> [Prompt]:
What is needed is an exact copy of the lines in the listing below, from the one with "ATOM 222 O O" up to and including the one with "ATOM 257 C CA", with no other lines.

> [Extracted information]:
══════════
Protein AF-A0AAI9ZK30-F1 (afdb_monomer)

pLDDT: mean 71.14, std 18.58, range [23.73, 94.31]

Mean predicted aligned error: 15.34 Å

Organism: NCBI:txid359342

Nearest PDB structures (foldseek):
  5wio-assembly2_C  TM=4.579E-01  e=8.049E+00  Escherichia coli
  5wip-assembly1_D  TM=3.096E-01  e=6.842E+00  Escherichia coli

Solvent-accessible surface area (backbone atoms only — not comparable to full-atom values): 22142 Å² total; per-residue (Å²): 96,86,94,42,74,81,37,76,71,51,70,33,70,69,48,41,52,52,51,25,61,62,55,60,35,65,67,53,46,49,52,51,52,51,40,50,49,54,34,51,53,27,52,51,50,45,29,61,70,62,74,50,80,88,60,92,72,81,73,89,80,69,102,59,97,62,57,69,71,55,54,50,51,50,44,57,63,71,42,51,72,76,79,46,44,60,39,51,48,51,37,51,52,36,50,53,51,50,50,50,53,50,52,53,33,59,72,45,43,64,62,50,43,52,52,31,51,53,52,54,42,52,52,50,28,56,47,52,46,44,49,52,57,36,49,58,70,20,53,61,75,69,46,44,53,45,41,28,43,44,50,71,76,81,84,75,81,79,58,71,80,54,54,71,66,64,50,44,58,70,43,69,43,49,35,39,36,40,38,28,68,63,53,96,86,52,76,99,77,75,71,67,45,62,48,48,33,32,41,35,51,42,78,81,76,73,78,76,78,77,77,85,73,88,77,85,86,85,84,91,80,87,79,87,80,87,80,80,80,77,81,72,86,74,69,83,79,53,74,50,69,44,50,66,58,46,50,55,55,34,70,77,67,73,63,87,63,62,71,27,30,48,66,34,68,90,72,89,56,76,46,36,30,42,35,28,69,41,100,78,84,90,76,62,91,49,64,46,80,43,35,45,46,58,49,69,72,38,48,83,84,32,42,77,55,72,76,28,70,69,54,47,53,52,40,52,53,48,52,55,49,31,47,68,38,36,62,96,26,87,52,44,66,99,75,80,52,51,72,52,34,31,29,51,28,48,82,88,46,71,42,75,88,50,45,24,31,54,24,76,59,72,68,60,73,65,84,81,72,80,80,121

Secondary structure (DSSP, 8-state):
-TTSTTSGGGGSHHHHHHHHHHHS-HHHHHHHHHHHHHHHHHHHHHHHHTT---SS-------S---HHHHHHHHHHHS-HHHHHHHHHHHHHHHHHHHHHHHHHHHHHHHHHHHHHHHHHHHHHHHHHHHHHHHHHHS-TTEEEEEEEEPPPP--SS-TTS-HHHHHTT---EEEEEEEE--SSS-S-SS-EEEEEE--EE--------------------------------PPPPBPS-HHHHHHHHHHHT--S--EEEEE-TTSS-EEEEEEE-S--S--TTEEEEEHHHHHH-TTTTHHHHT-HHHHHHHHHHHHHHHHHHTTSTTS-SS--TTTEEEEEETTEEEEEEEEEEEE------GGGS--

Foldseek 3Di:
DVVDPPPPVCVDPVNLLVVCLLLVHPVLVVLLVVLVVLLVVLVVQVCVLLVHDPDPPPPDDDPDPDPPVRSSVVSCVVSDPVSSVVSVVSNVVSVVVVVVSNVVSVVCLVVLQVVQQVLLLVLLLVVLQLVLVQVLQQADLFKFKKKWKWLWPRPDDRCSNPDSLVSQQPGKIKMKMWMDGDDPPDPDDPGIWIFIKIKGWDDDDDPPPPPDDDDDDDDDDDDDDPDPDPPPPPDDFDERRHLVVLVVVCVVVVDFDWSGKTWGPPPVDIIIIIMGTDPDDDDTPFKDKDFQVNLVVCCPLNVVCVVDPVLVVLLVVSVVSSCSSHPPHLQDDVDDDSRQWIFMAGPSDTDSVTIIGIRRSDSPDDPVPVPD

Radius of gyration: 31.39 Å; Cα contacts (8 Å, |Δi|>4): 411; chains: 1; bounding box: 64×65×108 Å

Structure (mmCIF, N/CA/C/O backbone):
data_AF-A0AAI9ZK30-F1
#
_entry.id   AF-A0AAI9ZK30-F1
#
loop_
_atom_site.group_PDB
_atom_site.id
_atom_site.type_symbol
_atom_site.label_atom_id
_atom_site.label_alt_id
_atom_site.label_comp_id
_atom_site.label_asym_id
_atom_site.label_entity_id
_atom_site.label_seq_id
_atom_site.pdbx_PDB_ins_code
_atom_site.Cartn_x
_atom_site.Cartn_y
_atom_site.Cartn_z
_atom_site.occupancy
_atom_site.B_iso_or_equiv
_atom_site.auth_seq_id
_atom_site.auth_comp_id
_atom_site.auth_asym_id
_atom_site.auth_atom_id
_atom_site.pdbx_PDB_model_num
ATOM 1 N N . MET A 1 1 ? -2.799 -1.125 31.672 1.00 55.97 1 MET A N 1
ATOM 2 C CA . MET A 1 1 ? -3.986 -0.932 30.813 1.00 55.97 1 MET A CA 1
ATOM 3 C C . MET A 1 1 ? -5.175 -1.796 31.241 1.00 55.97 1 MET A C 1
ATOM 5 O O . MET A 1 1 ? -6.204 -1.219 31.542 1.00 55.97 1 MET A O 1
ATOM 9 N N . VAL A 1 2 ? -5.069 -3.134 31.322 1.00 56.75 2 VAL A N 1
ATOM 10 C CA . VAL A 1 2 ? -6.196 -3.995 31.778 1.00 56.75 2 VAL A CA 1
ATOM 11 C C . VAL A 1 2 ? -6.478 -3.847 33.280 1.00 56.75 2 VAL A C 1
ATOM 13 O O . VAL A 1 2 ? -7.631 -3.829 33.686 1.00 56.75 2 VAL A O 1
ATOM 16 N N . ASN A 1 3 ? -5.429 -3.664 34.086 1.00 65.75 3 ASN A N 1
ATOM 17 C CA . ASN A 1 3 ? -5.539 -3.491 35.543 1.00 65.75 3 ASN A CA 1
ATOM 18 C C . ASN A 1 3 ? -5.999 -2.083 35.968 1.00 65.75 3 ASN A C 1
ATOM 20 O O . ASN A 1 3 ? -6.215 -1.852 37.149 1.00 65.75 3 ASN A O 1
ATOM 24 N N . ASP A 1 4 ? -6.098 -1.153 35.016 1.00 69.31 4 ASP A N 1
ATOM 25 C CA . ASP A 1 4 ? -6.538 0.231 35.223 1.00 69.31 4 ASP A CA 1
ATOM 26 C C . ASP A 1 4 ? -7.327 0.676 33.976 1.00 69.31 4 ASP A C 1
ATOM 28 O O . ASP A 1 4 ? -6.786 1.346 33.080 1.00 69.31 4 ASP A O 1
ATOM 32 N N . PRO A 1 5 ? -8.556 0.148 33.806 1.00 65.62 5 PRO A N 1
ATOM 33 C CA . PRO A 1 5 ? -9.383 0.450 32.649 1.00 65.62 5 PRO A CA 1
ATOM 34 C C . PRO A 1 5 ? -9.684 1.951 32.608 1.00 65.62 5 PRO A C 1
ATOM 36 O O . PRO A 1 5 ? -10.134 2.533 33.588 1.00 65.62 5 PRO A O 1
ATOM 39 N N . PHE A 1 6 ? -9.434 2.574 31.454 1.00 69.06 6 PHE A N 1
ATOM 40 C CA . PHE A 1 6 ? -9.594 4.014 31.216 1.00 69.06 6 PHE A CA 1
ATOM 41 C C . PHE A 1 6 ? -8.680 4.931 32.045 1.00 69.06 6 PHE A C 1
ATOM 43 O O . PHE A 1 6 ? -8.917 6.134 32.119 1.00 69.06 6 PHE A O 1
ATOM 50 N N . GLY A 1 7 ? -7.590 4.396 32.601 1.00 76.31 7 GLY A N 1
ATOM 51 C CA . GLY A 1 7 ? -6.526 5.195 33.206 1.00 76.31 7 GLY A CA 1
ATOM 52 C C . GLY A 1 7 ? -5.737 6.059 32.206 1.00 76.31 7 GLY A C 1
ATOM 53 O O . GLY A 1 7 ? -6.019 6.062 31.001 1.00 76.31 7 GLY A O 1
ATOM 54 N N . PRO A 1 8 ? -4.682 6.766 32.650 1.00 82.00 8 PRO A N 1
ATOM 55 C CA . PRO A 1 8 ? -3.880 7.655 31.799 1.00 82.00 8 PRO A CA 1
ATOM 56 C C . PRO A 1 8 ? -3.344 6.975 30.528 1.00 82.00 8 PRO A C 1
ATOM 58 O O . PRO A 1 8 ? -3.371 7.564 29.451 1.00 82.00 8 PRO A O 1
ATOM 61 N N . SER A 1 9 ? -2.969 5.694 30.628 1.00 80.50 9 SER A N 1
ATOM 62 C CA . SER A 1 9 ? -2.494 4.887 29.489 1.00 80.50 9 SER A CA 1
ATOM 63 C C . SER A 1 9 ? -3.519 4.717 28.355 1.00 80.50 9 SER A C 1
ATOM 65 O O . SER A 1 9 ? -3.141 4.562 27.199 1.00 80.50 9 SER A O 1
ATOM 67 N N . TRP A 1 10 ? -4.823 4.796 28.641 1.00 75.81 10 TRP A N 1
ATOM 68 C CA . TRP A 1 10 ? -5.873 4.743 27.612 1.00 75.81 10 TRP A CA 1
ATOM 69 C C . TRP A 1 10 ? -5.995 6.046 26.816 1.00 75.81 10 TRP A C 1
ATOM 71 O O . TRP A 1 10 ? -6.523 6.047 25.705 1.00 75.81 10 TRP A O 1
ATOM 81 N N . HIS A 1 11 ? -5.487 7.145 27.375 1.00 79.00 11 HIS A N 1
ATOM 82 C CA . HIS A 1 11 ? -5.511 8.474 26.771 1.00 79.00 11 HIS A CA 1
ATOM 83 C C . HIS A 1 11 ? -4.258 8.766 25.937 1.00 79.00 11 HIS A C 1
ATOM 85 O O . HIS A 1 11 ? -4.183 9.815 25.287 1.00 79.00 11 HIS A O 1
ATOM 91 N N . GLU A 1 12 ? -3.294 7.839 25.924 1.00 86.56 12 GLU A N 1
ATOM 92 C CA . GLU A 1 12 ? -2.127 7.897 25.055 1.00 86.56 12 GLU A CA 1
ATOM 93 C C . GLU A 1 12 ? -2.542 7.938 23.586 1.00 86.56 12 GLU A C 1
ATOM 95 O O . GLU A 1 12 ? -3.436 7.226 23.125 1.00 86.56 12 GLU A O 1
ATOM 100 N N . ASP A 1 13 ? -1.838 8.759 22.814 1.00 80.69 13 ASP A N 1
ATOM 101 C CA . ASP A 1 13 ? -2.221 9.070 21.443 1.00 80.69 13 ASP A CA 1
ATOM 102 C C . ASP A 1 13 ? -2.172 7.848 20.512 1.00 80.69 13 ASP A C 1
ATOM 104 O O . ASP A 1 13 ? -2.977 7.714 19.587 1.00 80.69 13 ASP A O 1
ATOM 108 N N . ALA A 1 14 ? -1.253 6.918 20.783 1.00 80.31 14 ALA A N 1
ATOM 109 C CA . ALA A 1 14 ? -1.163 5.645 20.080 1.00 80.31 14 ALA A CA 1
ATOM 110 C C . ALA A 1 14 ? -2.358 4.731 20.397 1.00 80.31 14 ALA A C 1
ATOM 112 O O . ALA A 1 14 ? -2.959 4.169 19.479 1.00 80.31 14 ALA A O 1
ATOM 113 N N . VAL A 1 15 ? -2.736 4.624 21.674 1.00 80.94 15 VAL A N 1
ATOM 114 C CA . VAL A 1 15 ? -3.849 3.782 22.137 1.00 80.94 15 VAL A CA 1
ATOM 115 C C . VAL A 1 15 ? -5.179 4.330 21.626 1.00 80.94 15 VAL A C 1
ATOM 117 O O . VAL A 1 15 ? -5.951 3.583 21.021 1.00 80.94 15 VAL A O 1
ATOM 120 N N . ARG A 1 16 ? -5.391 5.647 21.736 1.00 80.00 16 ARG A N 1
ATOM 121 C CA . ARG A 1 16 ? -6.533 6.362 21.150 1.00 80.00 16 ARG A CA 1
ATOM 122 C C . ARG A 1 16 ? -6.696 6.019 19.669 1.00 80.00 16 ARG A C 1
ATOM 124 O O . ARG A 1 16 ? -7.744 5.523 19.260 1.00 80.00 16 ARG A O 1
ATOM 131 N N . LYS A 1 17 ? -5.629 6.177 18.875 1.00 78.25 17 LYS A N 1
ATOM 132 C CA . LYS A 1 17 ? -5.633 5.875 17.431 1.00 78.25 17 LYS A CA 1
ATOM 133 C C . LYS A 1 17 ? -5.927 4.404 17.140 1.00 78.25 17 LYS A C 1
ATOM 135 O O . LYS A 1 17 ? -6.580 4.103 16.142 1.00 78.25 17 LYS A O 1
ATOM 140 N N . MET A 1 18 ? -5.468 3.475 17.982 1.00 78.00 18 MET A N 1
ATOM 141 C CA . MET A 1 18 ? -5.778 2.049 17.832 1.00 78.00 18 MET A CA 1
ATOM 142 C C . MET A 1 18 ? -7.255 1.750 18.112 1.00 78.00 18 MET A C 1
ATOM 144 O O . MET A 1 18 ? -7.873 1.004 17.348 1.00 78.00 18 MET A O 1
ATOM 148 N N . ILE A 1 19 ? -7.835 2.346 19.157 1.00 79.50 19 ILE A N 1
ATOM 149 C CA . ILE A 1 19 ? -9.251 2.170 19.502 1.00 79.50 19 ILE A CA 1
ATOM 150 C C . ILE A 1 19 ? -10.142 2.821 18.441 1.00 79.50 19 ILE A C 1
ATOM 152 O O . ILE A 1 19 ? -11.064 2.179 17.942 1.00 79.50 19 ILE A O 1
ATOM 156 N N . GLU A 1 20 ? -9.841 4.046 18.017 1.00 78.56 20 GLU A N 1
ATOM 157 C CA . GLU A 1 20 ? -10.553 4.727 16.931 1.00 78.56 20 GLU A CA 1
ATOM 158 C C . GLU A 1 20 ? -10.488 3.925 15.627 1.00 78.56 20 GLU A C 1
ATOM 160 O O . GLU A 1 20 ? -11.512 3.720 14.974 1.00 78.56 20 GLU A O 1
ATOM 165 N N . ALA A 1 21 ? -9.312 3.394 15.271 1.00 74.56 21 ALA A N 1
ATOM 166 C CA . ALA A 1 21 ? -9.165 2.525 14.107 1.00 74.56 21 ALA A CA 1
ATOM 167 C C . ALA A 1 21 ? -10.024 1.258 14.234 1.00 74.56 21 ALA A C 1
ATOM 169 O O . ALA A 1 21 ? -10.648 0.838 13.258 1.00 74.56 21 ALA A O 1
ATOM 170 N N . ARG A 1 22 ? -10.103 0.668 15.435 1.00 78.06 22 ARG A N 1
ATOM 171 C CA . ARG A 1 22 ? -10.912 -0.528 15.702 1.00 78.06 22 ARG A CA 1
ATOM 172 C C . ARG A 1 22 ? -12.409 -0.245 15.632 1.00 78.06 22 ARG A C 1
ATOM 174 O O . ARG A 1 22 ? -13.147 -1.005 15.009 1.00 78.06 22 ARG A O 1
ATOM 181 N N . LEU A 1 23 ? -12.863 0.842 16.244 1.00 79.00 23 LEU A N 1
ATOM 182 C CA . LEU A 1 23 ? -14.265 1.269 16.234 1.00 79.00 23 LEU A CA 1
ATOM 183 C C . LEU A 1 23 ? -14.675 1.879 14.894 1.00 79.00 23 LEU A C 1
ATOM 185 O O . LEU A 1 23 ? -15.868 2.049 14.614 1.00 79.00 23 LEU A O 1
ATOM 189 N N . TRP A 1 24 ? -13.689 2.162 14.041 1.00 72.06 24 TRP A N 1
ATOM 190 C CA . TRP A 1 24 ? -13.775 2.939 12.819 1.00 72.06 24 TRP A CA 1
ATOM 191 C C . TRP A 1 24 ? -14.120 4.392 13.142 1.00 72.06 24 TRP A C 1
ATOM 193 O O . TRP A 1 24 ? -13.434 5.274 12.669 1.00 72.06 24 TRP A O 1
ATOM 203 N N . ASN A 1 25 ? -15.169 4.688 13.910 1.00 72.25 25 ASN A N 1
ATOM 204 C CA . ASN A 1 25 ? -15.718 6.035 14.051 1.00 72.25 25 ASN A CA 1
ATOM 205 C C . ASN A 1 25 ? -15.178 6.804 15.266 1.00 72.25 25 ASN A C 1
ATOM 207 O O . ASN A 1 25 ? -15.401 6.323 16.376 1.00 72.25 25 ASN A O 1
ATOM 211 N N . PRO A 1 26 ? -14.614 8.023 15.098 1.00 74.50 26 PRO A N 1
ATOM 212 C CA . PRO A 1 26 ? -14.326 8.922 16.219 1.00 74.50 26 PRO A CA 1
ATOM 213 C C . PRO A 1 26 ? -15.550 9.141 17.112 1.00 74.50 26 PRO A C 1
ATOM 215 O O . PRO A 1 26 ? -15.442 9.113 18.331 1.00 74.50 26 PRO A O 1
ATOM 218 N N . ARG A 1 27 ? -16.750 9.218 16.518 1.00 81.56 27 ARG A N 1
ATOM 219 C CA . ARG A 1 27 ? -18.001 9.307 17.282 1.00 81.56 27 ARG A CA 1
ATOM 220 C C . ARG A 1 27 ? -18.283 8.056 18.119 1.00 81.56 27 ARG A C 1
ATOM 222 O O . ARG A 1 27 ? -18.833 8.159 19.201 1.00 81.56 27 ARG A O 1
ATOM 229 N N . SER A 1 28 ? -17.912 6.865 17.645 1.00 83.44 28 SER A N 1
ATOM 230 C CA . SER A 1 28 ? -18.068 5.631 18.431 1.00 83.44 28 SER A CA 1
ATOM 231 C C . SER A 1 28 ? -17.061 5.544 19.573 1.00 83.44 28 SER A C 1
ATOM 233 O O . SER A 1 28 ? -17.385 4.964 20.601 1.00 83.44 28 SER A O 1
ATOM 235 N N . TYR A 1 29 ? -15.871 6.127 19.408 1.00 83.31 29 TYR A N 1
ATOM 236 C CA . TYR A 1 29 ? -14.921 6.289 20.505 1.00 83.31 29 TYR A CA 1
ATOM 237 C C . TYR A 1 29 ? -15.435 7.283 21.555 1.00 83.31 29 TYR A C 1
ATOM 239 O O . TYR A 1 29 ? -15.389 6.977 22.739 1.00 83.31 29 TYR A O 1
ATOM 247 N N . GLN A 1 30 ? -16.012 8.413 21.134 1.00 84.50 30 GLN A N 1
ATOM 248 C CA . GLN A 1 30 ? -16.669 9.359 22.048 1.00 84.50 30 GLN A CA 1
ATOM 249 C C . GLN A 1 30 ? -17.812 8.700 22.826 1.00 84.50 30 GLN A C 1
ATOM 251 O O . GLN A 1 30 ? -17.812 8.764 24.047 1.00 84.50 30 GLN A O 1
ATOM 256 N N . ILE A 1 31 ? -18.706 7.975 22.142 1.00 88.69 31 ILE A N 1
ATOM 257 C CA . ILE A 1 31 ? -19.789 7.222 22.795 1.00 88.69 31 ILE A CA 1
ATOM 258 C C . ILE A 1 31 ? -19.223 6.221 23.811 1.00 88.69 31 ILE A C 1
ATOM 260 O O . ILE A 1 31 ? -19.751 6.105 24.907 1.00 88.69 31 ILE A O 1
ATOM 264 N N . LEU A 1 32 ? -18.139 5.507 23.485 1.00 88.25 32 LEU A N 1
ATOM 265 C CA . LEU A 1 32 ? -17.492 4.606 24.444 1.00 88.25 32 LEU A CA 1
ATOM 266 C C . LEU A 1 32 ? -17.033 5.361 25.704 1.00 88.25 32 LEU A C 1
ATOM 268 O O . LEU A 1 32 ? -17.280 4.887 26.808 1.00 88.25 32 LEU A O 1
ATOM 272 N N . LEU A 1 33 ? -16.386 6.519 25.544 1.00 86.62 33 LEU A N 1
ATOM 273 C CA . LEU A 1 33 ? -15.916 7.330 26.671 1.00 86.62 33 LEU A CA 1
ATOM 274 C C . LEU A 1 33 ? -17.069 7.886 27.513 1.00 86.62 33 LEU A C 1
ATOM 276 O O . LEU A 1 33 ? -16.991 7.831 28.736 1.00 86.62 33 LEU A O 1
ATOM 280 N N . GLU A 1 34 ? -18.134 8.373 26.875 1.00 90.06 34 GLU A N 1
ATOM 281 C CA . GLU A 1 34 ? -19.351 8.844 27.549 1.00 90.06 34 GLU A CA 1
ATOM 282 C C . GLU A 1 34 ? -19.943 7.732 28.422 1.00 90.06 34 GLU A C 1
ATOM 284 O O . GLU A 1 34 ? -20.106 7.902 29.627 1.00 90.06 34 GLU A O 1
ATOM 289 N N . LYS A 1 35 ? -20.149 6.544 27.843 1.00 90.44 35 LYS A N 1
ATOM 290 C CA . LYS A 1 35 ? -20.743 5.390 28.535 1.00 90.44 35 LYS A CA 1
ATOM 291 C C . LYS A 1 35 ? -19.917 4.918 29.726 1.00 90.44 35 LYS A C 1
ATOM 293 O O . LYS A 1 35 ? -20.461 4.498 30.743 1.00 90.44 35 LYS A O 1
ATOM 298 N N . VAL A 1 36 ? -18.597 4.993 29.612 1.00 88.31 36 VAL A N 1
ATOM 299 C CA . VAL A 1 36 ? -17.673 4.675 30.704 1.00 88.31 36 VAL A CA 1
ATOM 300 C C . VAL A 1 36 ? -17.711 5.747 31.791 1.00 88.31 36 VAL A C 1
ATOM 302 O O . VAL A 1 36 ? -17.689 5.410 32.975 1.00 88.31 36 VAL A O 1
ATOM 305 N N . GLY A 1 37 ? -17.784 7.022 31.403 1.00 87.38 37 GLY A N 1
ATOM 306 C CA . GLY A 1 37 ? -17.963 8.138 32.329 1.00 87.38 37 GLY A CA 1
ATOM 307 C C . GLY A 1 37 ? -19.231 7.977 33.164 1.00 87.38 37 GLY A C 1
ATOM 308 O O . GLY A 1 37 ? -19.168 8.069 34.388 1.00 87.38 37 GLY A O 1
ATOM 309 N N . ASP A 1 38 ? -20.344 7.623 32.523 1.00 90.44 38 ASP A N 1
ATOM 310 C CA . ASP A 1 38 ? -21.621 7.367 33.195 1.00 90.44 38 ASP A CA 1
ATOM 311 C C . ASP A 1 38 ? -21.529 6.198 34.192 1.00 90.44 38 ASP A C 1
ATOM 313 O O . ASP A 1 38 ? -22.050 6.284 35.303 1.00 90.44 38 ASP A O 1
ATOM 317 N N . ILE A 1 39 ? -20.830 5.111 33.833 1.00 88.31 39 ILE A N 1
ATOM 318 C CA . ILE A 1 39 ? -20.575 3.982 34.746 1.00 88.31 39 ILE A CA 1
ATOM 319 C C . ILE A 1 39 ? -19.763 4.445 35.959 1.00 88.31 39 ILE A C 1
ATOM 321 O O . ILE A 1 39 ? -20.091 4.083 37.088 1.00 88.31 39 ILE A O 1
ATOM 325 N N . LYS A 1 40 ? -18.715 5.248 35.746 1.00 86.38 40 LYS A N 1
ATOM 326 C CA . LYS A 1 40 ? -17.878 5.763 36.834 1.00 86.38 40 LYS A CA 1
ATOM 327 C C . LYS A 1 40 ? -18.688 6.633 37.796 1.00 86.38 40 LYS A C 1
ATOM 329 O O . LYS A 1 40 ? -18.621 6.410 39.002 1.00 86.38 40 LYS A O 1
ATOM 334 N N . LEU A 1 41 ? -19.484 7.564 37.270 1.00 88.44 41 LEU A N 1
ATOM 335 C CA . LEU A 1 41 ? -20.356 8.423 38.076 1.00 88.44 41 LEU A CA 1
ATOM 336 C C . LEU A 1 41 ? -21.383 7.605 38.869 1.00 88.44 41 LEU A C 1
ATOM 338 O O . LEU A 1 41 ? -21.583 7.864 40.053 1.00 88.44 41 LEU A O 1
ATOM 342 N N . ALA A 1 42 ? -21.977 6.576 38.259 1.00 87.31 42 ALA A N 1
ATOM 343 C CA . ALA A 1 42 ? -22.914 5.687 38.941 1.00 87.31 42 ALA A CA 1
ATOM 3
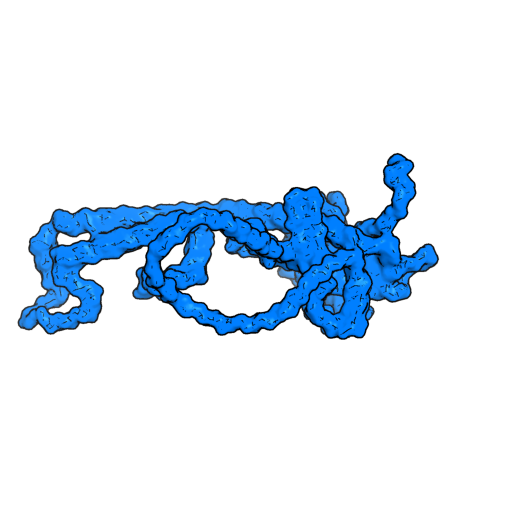44 C C . ALA A 1 42 ? -22.246 4.866 40.062 1.00 87.31 42 ALA A C 1
ATOM 346 O O . ALA A 1 42 ? -22.846 4.660 41.114 1.00 87.31 42 ALA A O 1
ATOM 347 N N . ILE A 1 43 ? -20.998 4.418 39.881 1.00 83.94 43 ILE A N 1
ATOM 348 C CA . ILE A 1 43 ? -20.228 3.743 40.941 1.00 83.94 43 ILE A CA 1
ATOM 349 C C . ILE A 1 43 ? -19.926 4.708 42.094 1.00 83.94 43 ILE A C 1
ATOM 351 O O . ILE A 1 43 ? -20.054 4.328 43.259 1.00 83.94 43 ILE A O 1
ATOM 355 N N . GLU A 1 44 ? -19.543 5.949 41.785 1.00 85.00 44 GLU A N 1
ATOM 356 C CA . GLU A 1 44 ? -19.284 6.982 42.793 1.00 85.00 44 GLU A CA 1
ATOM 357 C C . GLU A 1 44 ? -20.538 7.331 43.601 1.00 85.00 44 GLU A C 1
══════════
> [Response]:
ATOM 222 O O . ARG A 1 27 ? -18.833 8.159 19.201 1.00 81.56 27 ARG A O 1
ATOM 229 N N . SER A 1 28 ? -17.912 6.865 17.645 1.00 83.44 28 SER A N 1
ATOM 230 C CA . SER A 1 28 ? -18.068 5.631 18.431 1.00 83.44 28 SER A CA 1
ATOM 231 C C . SER A 1 28 ? -17.061 5.544 19.573 1.00 83.44 28 SER A C 1
ATOM 233 O O . SER A 1 28 ? -17.385 4.964 20.601 1.00 83.44 28 SER A O 1
ATOM 235 N N . TYR A 1 29 ? -15.871 6.127 19.408 1.00 83.31 29 TYR A N 1
ATOM 236 C CA . TYR A 1 29 ? -14.921 6.289 20.505 1.00 83.31 29 TYR A CA 1
ATOM 237 C C . TYR A 1 29 ? -15.435 7.283 21.555 1.00 83.31 29 TYR A C 1
ATOM 239 O O . TYR A 1 29 ? -15.389 6.977 22.739 1.00 83.31 29 TYR A O 1
ATOM 247 N N . GLN A 1 30 ? -16.012 8.413 21.134 1.00 84.50 30 GLN A N 1
ATOM 248 C CA . GLN A 1 30 ? -16.669 9.359 22.048 1.00 84.50 30 GLN A CA 1
ATOM 249 C C . GLN A 1 30 ? -17.812 8.700 22.826 1.00 84.50 30 GLN A C 1
ATOM 251 O O . GLN A 1 30 ? -17.812 8.764 24.047 1.00 84.50 30 GLN A O 1
ATOM 256 N N . ILE A 1 31 ? -18.706 7.975 22.142 1.00 88.69 31 ILE A N 1
ATOM 257 C CA . ILE A 1 31 ? -19.789 7.222 22.795 1.00 88.69 31 ILE A CA 1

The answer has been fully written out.